Chief Justice of the Supreme Court of Nevada
- In office 1997

Justice of the Supreme Court of Nevada (Seat A)
- In office January 1993 – January 2005
- Preceded by: John C. Mowbray
- Succeeded by: James Hardesty

Chief Judge of the Eighth Judicial District Court of Nevada
- In office 1986

Judge of the Eighth Judicial District Court of Nevada
- In office January 1983 – January 1993

Personal details
- Born: Ellen Miriam Mattinen February 24, 1935 (age 90) Waverly, New York, U.S.
- Spouse: Steven P. Shearing (m. 1954–d. 2011)
- Children: 3
- Education: Cornell University (BA) Boston College (JD)

= Miriam Shearing =

American judge

Miriam Mattinen Shearing (born Ellen Miriam Mattinen; February 24, 1935) is an American lawyer and retired judge in Nevada. Shearing was the first woman to serve as a Nevada district judge and as justice and chief justice on the Supreme Court of Nevada (1993–2005).

==Early life and education==
She was born on February 24, 1935, in Waverly, New York. Shearing grew up on a farm near Spencer, New York, the oldest of three children. She was the daughter of Eino Olavi and Lillian Sophia (Petaja) Mattinen.

Her parents were Finnish American, and she spoke Finnish in the home. Shearing graduated from Cornell University with a Bachelor of Arts in philosophy; at Cornell, she met her husband, Steven Shearing. She then graduated from Boston College Law School, where she took night classes while her husband attended medical school.

==Career==
After graduation, the Shearings moved to California, where Steven Shearing completed his medical internship and residency, and then lived in Pakistan, where Steven Shearing worked for CARE. The Shearings moved to Nevada in 1969, and Shearing was admitted to the bar in Nevada that year, becoming the fiftieth woman admitted to practice in the state. Shearing practiced for several years in Las Vegas, and became a juvenile court referee in 1975. Shearing successfully ran for a seat on the justice court, after the Clark County Commission (which was opposed to a woman serving on the court) refused to appoint her to an open seat.

In 1977, Shearing became a justice of the peace in Clark County.

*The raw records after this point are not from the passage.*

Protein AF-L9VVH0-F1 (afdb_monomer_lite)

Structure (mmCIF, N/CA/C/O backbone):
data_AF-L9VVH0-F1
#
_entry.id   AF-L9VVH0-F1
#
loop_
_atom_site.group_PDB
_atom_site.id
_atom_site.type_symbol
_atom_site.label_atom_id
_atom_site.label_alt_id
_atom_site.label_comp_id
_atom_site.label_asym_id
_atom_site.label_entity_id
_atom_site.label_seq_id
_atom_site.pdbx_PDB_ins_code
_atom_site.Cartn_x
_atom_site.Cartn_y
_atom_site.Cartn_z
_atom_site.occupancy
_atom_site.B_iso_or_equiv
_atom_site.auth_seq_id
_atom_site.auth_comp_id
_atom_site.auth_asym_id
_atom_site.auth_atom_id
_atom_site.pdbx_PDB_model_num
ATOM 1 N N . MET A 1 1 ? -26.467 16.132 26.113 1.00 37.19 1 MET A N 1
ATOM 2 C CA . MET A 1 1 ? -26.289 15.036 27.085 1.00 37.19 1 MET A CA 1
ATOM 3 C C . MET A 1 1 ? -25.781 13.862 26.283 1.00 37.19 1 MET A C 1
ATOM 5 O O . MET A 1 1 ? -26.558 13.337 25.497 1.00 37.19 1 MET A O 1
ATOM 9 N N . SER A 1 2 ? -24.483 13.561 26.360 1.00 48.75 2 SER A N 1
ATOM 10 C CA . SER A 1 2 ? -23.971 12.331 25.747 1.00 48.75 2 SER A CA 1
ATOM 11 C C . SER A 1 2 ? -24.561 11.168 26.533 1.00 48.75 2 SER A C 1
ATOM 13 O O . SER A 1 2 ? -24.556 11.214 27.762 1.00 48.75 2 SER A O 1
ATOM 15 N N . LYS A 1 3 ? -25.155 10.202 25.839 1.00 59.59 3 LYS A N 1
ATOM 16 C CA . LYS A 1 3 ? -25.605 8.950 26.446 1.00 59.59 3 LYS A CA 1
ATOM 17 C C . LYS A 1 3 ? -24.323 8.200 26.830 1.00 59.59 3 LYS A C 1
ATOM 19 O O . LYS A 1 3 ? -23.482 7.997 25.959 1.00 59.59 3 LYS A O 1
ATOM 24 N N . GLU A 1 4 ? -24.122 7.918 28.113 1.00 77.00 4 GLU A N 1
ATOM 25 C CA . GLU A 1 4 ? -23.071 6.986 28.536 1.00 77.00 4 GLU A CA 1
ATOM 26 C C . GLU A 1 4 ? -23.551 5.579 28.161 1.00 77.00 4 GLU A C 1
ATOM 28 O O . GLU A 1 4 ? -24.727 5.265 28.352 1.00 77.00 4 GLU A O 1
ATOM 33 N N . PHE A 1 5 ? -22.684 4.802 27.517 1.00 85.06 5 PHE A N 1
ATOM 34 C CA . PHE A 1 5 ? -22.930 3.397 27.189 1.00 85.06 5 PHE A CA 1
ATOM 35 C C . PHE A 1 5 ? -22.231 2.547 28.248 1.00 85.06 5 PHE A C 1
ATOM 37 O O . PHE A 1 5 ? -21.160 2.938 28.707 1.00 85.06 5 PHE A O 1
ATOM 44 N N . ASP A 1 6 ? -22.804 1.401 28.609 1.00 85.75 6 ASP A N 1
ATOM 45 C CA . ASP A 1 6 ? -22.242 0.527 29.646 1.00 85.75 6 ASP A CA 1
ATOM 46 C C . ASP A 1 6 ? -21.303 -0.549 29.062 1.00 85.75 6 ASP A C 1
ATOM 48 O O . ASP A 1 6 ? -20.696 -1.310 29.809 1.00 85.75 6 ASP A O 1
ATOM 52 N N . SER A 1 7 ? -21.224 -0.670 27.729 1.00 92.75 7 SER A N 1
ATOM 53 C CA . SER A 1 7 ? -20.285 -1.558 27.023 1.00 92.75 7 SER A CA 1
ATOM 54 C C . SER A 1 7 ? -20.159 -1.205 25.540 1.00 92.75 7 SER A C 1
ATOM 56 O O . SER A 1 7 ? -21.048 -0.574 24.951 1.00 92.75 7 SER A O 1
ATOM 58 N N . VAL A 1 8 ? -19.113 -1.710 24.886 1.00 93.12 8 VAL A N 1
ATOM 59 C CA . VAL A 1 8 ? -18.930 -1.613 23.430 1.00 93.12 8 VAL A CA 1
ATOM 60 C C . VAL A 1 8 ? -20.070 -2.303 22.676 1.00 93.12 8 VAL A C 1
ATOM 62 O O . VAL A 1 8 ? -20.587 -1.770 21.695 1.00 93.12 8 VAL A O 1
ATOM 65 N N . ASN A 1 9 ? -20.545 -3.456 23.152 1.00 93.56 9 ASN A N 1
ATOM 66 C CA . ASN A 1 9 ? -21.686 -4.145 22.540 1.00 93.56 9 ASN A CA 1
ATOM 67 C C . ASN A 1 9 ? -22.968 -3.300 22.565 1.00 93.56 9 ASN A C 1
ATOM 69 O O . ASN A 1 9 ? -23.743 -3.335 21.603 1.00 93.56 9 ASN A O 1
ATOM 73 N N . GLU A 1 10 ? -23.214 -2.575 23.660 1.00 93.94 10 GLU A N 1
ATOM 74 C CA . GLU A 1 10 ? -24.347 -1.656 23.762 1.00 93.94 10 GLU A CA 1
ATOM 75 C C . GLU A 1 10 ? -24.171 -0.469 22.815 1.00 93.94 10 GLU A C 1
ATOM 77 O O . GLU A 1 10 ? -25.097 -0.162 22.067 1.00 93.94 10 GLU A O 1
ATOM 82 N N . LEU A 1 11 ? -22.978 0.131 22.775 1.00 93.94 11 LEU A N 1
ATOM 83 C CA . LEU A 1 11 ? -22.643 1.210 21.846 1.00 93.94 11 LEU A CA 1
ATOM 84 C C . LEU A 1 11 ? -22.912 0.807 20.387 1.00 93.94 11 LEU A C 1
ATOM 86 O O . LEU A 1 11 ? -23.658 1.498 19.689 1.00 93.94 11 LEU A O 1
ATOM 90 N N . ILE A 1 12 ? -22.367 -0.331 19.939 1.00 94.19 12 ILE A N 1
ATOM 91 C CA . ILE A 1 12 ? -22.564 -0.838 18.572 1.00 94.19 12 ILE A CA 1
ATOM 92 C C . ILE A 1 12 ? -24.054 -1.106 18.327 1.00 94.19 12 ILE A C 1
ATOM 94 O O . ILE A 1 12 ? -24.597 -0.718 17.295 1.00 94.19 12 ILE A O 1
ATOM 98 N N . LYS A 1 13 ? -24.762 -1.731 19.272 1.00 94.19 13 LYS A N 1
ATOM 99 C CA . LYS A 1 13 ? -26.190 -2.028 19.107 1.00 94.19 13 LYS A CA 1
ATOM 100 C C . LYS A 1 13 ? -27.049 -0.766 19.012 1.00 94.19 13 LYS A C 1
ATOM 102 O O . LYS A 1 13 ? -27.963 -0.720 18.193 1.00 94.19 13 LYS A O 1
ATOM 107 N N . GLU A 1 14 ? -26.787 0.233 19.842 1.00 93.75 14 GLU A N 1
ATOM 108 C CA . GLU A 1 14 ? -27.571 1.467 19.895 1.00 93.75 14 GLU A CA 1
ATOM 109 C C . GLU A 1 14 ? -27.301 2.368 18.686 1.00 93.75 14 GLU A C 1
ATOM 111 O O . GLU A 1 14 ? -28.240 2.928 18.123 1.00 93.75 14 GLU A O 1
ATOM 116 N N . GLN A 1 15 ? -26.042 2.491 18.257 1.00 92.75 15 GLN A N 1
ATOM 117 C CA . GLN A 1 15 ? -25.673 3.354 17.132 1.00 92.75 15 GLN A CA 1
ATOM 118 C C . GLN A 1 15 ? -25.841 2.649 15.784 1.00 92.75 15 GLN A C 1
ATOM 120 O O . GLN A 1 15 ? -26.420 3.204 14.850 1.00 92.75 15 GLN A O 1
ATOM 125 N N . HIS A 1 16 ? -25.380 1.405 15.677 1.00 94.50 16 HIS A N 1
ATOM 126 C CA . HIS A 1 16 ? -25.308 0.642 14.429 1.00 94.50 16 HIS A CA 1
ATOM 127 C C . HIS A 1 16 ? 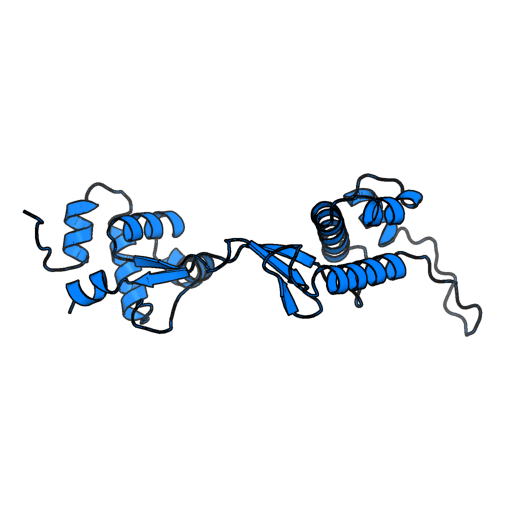-26.317 -0.510 14.357 1.00 94.50 16 HIS A C 1
ATOM 129 O O . HIS A 1 16 ? -26.252 -1.325 13.444 1.00 94.50 16 HIS A O 1
ATOM 135 N N . GLY A 1 17 ? -27.323 -0.559 15.238 1.00 87.31 17 GLY A N 1
ATOM 136 C CA . GLY A 1 17 ? -28.355 -1.609 15.230 1.00 87.31 17 GLY A CA 1
ATOM 137 C C . GLY A 1 17 ? -29.171 -1.722 13.935 1.00 87.31 17 GLY A C 1
ATOM 138 O O . GLY A 1 17 ? -29.817 -2.738 13.696 1.00 87.31 17 GLY A O 1
ATOM 139 N N . HIS A 1 18 ? -29.146 -0.684 13.100 1.00 89.06 18 HIS A N 1
ATOM 140 C CA . HIS A 1 18 ? -29.784 -0.651 11.785 1.00 89.06 18 HIS A CA 1
ATOM 141 C C . HIS A 1 18 ? -28.864 -1.134 1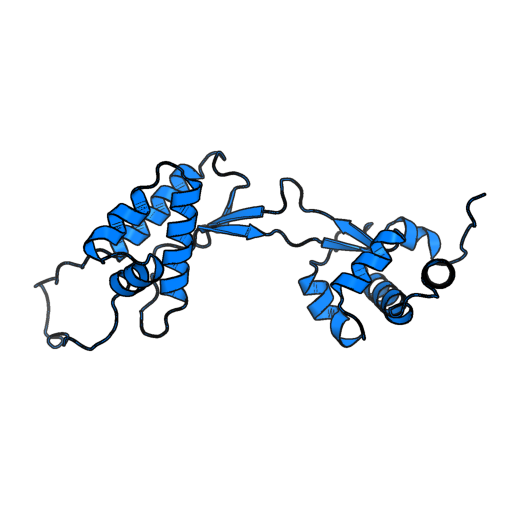0.649 1.00 89.06 18 HIS A C 1
ATOM 143 O O . HIS A 1 18 ? -29.338 -1.332 9.530 1.00 89.06 18 HIS A O 1
ATOM 149 N N . MET A 1 19 ? -27.562 -1.282 10.905 1.00 91.31 19 MET A N 1
ATOM 150 C CA . MET A 1 19 ? -26.588 -1.690 9.900 1.00 91.31 19 MET A CA 1
ATOM 151 C C . MET A 1 19 ? -26.602 -3.213 9.713 1.00 91.31 19 MET A C 1
ATOM 153 O O . MET A 1 19 ? -26.615 -3.946 10.702 1.00 91.31 19 MET A O 1
ATOM 157 N N . PRO A 1 20 ? -26.520 -3.712 8.465 1.00 90.12 20 PRO A N 1
ATOM 158 C CA . PRO A 1 20 ? -26.424 -5.147 8.193 1.00 90.12 20 PRO A CA 1
ATOM 159 C C . PRO A 1 20 ? -25.215 -5.824 8.852 1.00 90.12 20 PRO A C 1
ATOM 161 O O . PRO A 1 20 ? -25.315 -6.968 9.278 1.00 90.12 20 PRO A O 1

In 1983, Shearing became a Nevada District Court judge, the first woman to do so In 1986, Shearing became chief judge on the court and served as president of the Nevada District Judges Association.

In 1992, Shearing won an election to the Nevada Supreme Court, defeating District Judge J. Charles Thompson, the one-time favorite, 43 percent to 29 percent. Shearing was an advocate of abortion rights who during the election campaign urged "a female voice" on the court. The election was deeply bitter in tone, which the Nevada Commission on Judicial Discipline criticized, prompting Shearing and Thompson to apologize and agree "to refrain from negative campaigning in the future." Shearing became the first woman on the Nevada Supreme Court, and the 40th serving female state supreme court justice.

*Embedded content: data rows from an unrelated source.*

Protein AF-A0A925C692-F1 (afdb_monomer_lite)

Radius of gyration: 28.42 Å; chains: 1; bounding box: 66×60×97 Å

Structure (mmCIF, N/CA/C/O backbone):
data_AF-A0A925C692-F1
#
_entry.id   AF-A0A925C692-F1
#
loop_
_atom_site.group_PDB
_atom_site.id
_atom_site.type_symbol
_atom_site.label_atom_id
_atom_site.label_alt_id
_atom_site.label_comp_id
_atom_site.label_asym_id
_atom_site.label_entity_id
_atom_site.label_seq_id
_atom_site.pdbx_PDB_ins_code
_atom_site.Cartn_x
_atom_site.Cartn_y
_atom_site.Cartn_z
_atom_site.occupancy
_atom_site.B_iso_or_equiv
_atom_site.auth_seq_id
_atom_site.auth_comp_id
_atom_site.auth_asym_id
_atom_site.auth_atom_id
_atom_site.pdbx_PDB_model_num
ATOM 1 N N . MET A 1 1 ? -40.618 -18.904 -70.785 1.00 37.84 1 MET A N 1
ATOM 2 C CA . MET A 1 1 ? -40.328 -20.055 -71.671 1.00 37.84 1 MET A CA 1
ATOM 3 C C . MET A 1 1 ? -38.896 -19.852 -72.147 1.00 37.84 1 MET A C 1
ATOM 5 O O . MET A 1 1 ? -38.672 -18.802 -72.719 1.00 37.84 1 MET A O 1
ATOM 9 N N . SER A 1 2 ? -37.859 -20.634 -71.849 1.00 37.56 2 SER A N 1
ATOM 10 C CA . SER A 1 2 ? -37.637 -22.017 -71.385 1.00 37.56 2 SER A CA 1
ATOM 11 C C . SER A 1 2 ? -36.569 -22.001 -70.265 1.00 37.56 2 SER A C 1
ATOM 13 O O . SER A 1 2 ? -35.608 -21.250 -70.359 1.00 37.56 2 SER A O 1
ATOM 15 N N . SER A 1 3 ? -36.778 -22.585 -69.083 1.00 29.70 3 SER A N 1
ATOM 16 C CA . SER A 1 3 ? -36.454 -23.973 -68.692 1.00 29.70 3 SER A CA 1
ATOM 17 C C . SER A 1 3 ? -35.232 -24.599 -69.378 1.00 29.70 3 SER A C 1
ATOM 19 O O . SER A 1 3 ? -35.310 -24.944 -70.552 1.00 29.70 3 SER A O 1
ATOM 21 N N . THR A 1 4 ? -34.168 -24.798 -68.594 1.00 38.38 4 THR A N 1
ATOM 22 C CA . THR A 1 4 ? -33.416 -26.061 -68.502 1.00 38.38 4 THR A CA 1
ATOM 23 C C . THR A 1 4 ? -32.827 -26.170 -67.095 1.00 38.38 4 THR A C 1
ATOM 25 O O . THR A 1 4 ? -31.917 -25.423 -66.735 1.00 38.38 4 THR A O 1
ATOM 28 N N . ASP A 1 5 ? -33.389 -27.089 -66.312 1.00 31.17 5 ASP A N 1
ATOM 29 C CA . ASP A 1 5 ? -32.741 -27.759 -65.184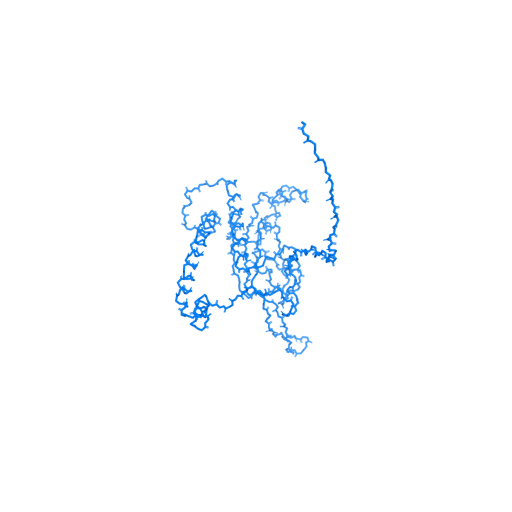 1.00 31.17 5 ASP A CA 1
ATOM 30 C C . ASP A 1 5 ? -31.553 -28.607 -65.673 1.00 31.17 5 ASP A C 1
ATOM 32 O O . ASP A 1 5 ? -31.555 -29.063 -66.816 1.00 31.17 5 ASP A O 1
ATOM 36 N N . VAL A 1 6 ? -30.579 -28.860 -64.790 1.00 32.72 6 VAL A N 1
ATOM 37 C CA . VAL A 1 6 ? -30.195 -30.209 -64.311 1.00 32.72 6 VAL A CA 1
ATOM 38 C C . VAL A 1 6 ? -28.947 -30.115 -63.408 1.00 32.72 6 VAL A C 1
ATOM 40 O O . VAL A 1 6 ? -27.855 -29.739 -63.822 1.00 32.72 6 VAL A O 1
ATOM 43 N N . GLN A 1 7 ? -29.194 -30.449 -62.140 1.00 29.55 7 GLN A N 1
ATOM 44 C CA . GLN A 1 7 ? -28.379 -31.141 -61.128 1.00 29.55 7 GLN A CA 1
ATOM 45 C C . GLN A 1 7 ? -26.915 -31.515 -61.443 1.00 29.55 7 GLN A C 1
ATOM 47 O O . GLN A 1 7 ? -26.649 -32.231 -62.400 1.00 29.55 7 GLN A O 1
ATOM 52 N N . ALA A 1 8 ? -26.019 -31.236 -60.483 1.00 30.80 8 ALA A N 1
ATOM 53 C CA . ALA A 1 8 ? -25.218 -32.269 -59.800 1.00 30.80 8 ALA A CA 1
ATOM 54 C C . ALA A 1 8 ? -24.373 -31.671 -58.654 1.00 30.80 8 ALA A C 1
ATOM 56 O O . ALA A 1 8 ? -23.529 -30.805 -58.869 1.00 30.80 8 ALA A O 1
ATOM 57 N N . ALA A 1 9 ? -24.565 -32.189 -57.439 1.00 34.62 9 ALA A N 1
ATOM 58 C CA . ALA A 1 9 ? -23.539 -32.202 -56.398 1.00 34.62 9 ALA A CA 1
ATOM 59 C C . ALA A 1 9 ? -22.690 -33.476 -56.554 1.00 34.62 9 ALA A C 1
ATOM 61 O O . ALA A 1 9 ? -23.202 -34.494 -57.026 1.00 34.62 9 ALA A O 1
ATOM 62 N N . PRO A 1 10 ? -21.433 -33.456 -56.088 1.00 38.94 10 PRO A N 1
ATOM 63 C CA . PRO A 1 10 ? -21.094 -34.406 -55.031 1.00 38.94 10 PRO A CA 1
ATOM 64 C C . PRO A 1 10 ? -20.251 -33.788 -53.899 1.00 38.94 10 PRO A C 1
ATOM 66 O O . PRO A 1 10 ? -19.296 -33.050 -54.120 1.00 38.94 10 PRO A O 1
ATOM 69 N N . THR A 1 11 ? -20.634 -34.138 -52.666 1.00 29.45 11 THR A N 1
ATOM 70 C CA . THR A 1 11 ? -19.780 -34.747 -51.620 1.00 29.45 11 THR A CA 1
ATOM 71 C C . THR A 1 11 ? -18.266 -34.699 -51.897 1.00 29.45 11 THR A C 1
ATOM 73 O O . THR A 1 11 ? -17.801 -35.253 -52.882 1.00 29.45 11 THR A O 1
ATOM 76 N N . GLY A 1 12 ? -17.409 -34.107 -51.071 1.00 27.84 12 GLY A N 1
ATOM 77 C CA . GLY A 1 12 ? -17.270 -34.339 -49.640 1.00 27.84 12 GLY A CA 1
ATOM 78 C C . GLY A 1 12 ? -15.795 -34.652 -49.363 1.00 27.84 12 GLY A C 1
ATOM 79 O O . GLY A 1 12 ? -15.339 -35.749 -49.650 1.00 27.84 12 GLY A O 1
ATOM 80 N N . ILE A 1 13 ? -15.050 -33.692 -48.813 1.00 28.44 13 ILE A N 1
ATOM 81 C CA . ILE A 1 13 ? -13.736 -33.922 -48.190 1.00 28.44 13 ILE A CA 1
ATOM 82 C C . ILE A 1 13 ? -13.718 -33.114 -46.889 1.00 28.44 13 ILE A C 1
ATOM 84 O O . ILE A 1 13 ? -13.085 -32.071 -46.770 1.00 28.44 13 ILE A O 1
ATOM 88 N N . PHE A 1 14 ? -14.484 -33.583 -45.902 1.00 26.39 14 PHE A N 1
ATOM 89 C CA . PHE A 1 14 ? -14.244 -33.229 -44.507 1.00 26.39 14 PHE A CA 1
ATOM 90 C C . PHE A 1 14 ? -13.156 -34.172 -43.996 1.00 26.39 14 PHE A C 1
ATOM 92 O O . PHE A 1 14 ? -13.424 -35.308 -43.602 1.00 26.39 14 PHE A O 1
ATOM 99 N N . ALA A 1 15 ? -11.908 -33.711 -44.033 1.00 29.75 15 ALA A N 1
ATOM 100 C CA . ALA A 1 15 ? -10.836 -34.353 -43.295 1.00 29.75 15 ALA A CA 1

Shearing served on the court for twelve years, and was named chief justice in 1997. She ran unopposed for reelection in 1998. Shearing announced in April 2003 that she would not seek a third term, and retired on January 4, 2005, at the conclusion of her second term in office.

Shearing said that upon retirement she would divide her time between Las Vegas and Incline Village.

==Personal life==
Shearing was married to husband Dr. Steven Shearing (d. 2011), an ophthalmologist and pioneer in cataract surgery. They had three children.

In February 1984, the Shearings were part of a group of landowners who donated 1,470 acres of land near Pioche, Nevada, to the University of Nevada, Las Vegas. Valued at $882,000, the donation was at that time one of the largest gifts in UNLV history.